Big Dax wasn't in Rutherford the day the towers fell. Up visiting his grandparents in Watertown, New York, already signed up for the army but waiting for basic training, he watched the news for two days straight in disbelief. Dax pictured himself in camouflage, taking aim at people, missing, and he felt the nerves in his body ping. He would have to kill now, something he'd hoped to avoid when he signed up for the G.I. Bill and travel. In his transforming world, this is why he despised the terrorists: people dying, diving from the towers, it was dismal business to be sure, but now, after joining the army in a time of relative peace, he would be asked to shoot, and probably be shot at.

After returning home to three funerals in a week, Dax stayed up late replaying television clips of people jumping from the buildings. The news had stopped running them, and he couldn't understand why. Without these clips the whole disaster was like any other demolition of steel and concrete, but these scenes showed living men and women falling through the air. This is where the pain lived, in impossible choices on a clear late-summer morning. Dax had never considered choosing between flame and gravity, but watching the people fall to their deaths, weighing which way to die, he guessed he would pick gravity.

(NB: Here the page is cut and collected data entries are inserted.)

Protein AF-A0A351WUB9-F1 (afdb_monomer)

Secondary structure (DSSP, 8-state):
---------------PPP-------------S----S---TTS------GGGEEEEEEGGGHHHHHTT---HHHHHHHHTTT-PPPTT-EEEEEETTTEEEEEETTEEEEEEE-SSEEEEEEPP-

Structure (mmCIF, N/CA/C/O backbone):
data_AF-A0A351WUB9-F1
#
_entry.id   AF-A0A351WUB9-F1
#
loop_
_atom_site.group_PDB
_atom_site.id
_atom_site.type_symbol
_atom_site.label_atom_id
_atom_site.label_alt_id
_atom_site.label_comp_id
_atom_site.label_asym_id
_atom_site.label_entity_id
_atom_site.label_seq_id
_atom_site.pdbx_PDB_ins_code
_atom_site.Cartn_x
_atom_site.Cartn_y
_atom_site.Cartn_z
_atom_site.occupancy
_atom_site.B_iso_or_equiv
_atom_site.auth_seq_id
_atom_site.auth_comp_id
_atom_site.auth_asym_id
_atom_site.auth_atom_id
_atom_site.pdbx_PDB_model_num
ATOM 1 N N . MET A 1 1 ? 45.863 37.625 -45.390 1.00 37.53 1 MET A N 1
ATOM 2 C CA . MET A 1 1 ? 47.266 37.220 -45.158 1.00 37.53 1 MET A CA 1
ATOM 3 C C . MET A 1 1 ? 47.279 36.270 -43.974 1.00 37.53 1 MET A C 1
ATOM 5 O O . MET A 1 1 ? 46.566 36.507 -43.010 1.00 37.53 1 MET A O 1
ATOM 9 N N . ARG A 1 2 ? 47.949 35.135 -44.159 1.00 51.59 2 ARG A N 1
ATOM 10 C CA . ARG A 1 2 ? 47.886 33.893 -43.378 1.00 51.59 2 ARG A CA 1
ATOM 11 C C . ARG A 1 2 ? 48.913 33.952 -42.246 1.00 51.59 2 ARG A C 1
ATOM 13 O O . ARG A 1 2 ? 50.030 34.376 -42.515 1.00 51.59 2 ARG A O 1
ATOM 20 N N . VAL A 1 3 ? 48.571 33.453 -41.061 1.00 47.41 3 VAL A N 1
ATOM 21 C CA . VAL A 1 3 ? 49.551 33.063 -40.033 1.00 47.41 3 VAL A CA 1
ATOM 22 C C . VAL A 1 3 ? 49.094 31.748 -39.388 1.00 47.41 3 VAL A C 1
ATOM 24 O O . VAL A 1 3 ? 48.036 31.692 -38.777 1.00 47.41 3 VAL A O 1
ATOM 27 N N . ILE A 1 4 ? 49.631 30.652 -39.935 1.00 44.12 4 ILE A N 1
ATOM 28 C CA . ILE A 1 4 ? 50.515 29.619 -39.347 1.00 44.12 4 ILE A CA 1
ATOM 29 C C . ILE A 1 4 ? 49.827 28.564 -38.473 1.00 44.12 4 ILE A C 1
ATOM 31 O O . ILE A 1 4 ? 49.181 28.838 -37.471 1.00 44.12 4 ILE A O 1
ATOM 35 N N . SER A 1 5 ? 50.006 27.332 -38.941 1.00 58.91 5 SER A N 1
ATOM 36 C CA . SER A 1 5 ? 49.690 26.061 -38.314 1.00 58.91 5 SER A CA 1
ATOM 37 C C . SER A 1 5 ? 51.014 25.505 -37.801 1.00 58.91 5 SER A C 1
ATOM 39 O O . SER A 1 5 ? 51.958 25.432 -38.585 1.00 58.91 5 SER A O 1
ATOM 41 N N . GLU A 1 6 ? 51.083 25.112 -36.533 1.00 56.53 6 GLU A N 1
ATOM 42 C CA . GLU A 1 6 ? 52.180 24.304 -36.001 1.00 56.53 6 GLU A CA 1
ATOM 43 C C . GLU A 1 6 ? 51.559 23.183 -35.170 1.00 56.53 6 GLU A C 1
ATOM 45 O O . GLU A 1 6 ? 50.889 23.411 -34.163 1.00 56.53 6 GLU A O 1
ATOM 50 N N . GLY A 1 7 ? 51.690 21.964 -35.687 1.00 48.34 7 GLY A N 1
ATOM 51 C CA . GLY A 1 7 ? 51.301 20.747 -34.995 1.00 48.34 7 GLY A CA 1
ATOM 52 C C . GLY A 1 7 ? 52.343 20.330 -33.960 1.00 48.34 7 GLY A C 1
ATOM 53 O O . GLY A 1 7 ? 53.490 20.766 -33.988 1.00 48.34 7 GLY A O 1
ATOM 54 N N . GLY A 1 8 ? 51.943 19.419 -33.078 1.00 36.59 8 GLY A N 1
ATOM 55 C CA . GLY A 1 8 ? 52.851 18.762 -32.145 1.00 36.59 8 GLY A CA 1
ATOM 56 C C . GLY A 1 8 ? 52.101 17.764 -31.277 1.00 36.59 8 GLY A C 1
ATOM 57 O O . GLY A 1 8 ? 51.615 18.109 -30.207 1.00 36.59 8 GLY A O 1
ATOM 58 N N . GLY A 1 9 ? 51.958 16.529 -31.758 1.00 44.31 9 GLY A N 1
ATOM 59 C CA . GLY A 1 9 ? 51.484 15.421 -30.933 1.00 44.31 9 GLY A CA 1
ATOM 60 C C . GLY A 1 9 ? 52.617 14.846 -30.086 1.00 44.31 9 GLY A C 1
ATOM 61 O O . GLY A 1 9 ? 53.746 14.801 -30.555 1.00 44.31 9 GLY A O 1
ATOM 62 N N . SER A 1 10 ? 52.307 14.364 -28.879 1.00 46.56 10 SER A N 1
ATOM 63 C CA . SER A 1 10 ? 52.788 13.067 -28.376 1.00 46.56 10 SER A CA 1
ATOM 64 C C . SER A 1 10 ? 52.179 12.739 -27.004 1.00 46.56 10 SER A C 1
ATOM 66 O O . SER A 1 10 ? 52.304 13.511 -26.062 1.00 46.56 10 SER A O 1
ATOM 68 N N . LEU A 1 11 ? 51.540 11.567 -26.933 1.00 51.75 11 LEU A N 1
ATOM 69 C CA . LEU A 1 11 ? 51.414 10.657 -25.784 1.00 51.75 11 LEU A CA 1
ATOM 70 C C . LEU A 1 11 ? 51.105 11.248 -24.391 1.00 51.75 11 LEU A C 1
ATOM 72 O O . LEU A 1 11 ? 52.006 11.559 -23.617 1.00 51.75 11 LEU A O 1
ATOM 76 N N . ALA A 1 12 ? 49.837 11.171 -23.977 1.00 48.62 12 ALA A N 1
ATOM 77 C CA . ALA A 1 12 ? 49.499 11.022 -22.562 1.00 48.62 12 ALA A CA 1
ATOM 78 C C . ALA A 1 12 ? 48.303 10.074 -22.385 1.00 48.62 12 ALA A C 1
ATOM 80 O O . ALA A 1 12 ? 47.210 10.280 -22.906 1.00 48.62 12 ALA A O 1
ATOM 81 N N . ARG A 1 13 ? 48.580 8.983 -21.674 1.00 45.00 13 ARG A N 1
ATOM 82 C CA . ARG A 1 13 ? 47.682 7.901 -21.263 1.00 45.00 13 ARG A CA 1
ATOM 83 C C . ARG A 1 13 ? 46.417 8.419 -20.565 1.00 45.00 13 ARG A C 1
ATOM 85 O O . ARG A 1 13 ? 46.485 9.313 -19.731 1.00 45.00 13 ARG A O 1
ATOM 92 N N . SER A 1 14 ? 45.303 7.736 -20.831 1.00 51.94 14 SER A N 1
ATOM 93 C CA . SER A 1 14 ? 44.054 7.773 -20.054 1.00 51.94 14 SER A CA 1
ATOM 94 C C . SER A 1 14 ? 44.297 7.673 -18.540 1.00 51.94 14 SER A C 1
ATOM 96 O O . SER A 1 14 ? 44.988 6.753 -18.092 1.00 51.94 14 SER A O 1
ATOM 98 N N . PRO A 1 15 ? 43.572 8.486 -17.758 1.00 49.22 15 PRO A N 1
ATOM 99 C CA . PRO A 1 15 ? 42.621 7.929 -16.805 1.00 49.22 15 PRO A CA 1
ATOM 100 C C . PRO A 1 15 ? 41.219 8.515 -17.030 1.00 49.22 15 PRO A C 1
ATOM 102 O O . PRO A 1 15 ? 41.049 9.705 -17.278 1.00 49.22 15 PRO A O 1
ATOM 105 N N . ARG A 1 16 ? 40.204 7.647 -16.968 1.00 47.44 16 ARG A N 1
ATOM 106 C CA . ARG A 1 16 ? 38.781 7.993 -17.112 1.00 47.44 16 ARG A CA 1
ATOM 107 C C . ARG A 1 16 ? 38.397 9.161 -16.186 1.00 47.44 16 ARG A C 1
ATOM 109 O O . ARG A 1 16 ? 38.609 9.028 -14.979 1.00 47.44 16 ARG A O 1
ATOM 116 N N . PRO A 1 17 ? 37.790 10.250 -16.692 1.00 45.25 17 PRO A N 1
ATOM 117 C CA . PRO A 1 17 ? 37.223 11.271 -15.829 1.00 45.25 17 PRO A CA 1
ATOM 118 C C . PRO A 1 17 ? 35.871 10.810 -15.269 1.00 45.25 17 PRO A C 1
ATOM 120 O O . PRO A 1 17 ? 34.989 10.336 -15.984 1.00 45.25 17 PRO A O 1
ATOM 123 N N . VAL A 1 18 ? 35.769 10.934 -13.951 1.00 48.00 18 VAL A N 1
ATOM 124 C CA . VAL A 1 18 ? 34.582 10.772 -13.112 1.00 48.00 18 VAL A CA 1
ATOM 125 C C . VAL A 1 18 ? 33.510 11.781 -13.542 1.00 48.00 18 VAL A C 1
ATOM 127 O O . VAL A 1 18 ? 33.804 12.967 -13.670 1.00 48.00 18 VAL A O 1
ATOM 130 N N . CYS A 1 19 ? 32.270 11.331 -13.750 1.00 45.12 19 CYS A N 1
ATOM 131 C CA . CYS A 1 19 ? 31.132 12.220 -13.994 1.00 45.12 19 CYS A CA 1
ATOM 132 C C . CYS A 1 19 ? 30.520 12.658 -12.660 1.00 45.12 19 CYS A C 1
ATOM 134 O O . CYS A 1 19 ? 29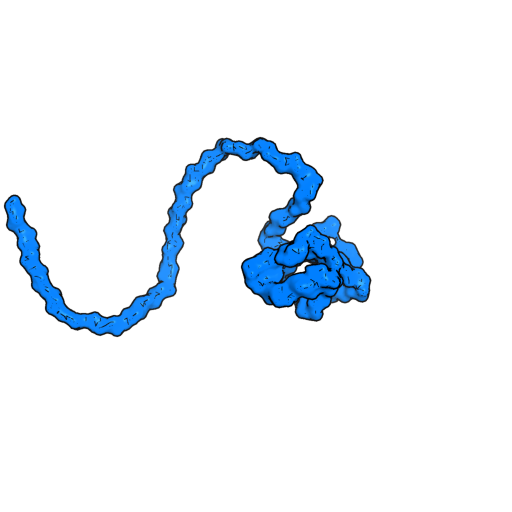.931 11.828 -11.968 1.00 45.12 19 CYS A O 1
ATOM 136 N N . ILE A 1 20 ? 30.628 13.947 -12.328 1.00 46.69 20 ILE A N 1
ATOM 137 C CA . ILE A 1 20 ? 29.765 14.608 -11.342 1.00 46.69 20 ILE A CA 1
ATOM 138 C C . ILE A 1 20 ? 29.265 15.933 -11.931 1.00 46.69 20 ILE A C 1
ATOM 140 O O . ILE A 1 20 ? 30.056 16.748 -12.397 1.00 46.69 20 ILE A O 1
ATOM 144 N N . ASP A 1 21 ? 27.935 16.033 -11.913 1.00 46.66 21 ASP A N 1
ATOM 145 C CA . ASP A 1 21 ? 27.008 17.168 -11.951 1.00 46.66 21 ASP A CA 1
ATOM 146 C C . ASP A 1 21 ? 27.412 18.497 -12.602 1.00 46.66 21 ASP A C 1
ATOM 148 O O . ASP A 1 21 ? 28.355 19.163 -12.184 1.00 46.66 21 ASP A O 1
ATOM 152 N N . SER A 1 22 ? 26.533 18.999 -13.481 1.00 45.06 22 SER A N 1
ATOM 153 C CA . SER A 1 22 ? 25.795 20.244 -13.203 1.00 45.06 22 SER A CA 1
ATOM 154 C C . SER A 1 22 ? 24.675 20.503 -14.219 1.00 45.06 22 SER A C 1
ATOM 156 O O . SER A 1 22 ? 24.810 20.305 -15.424 1.00 45.06 22 SER A O 1
ATOM 158 N N . ILE A 1 23 ? 23.553 20.948 -13.663 1.00 55.09 23 ILE A N 1
ATOM 159 C CA . ILE A 1 23 ? 22.232 21.192 -14.242 1.00 55.09 23 ILE A CA 1
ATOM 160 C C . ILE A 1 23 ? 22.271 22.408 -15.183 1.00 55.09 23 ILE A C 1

One night his father spied him watching the clips.

“We think we're more important than we are,” he said. “Each one of us. It's our biggest mistake. Remember this—you can love God, but God doesn't give a shit. You want to celebrate births and winning the lottery and graduations? You give credit to the heavens? Fine, but you better celebrate this shit as well.”

Dax hadn't thought much about God, about intervention or justice, so he sat there in his living room and stared at his sober father pointing at the television.

“It's okay to feel good when you make them pay.”

Tonight, in Afghanistan, Big Dax smokes his third cigarette down and snuffs the nub out on his forearm before flicking it away. Typically he performs this forearm trick in front of others, but lately he continues the move when alone, the singe becoming more and more bearable.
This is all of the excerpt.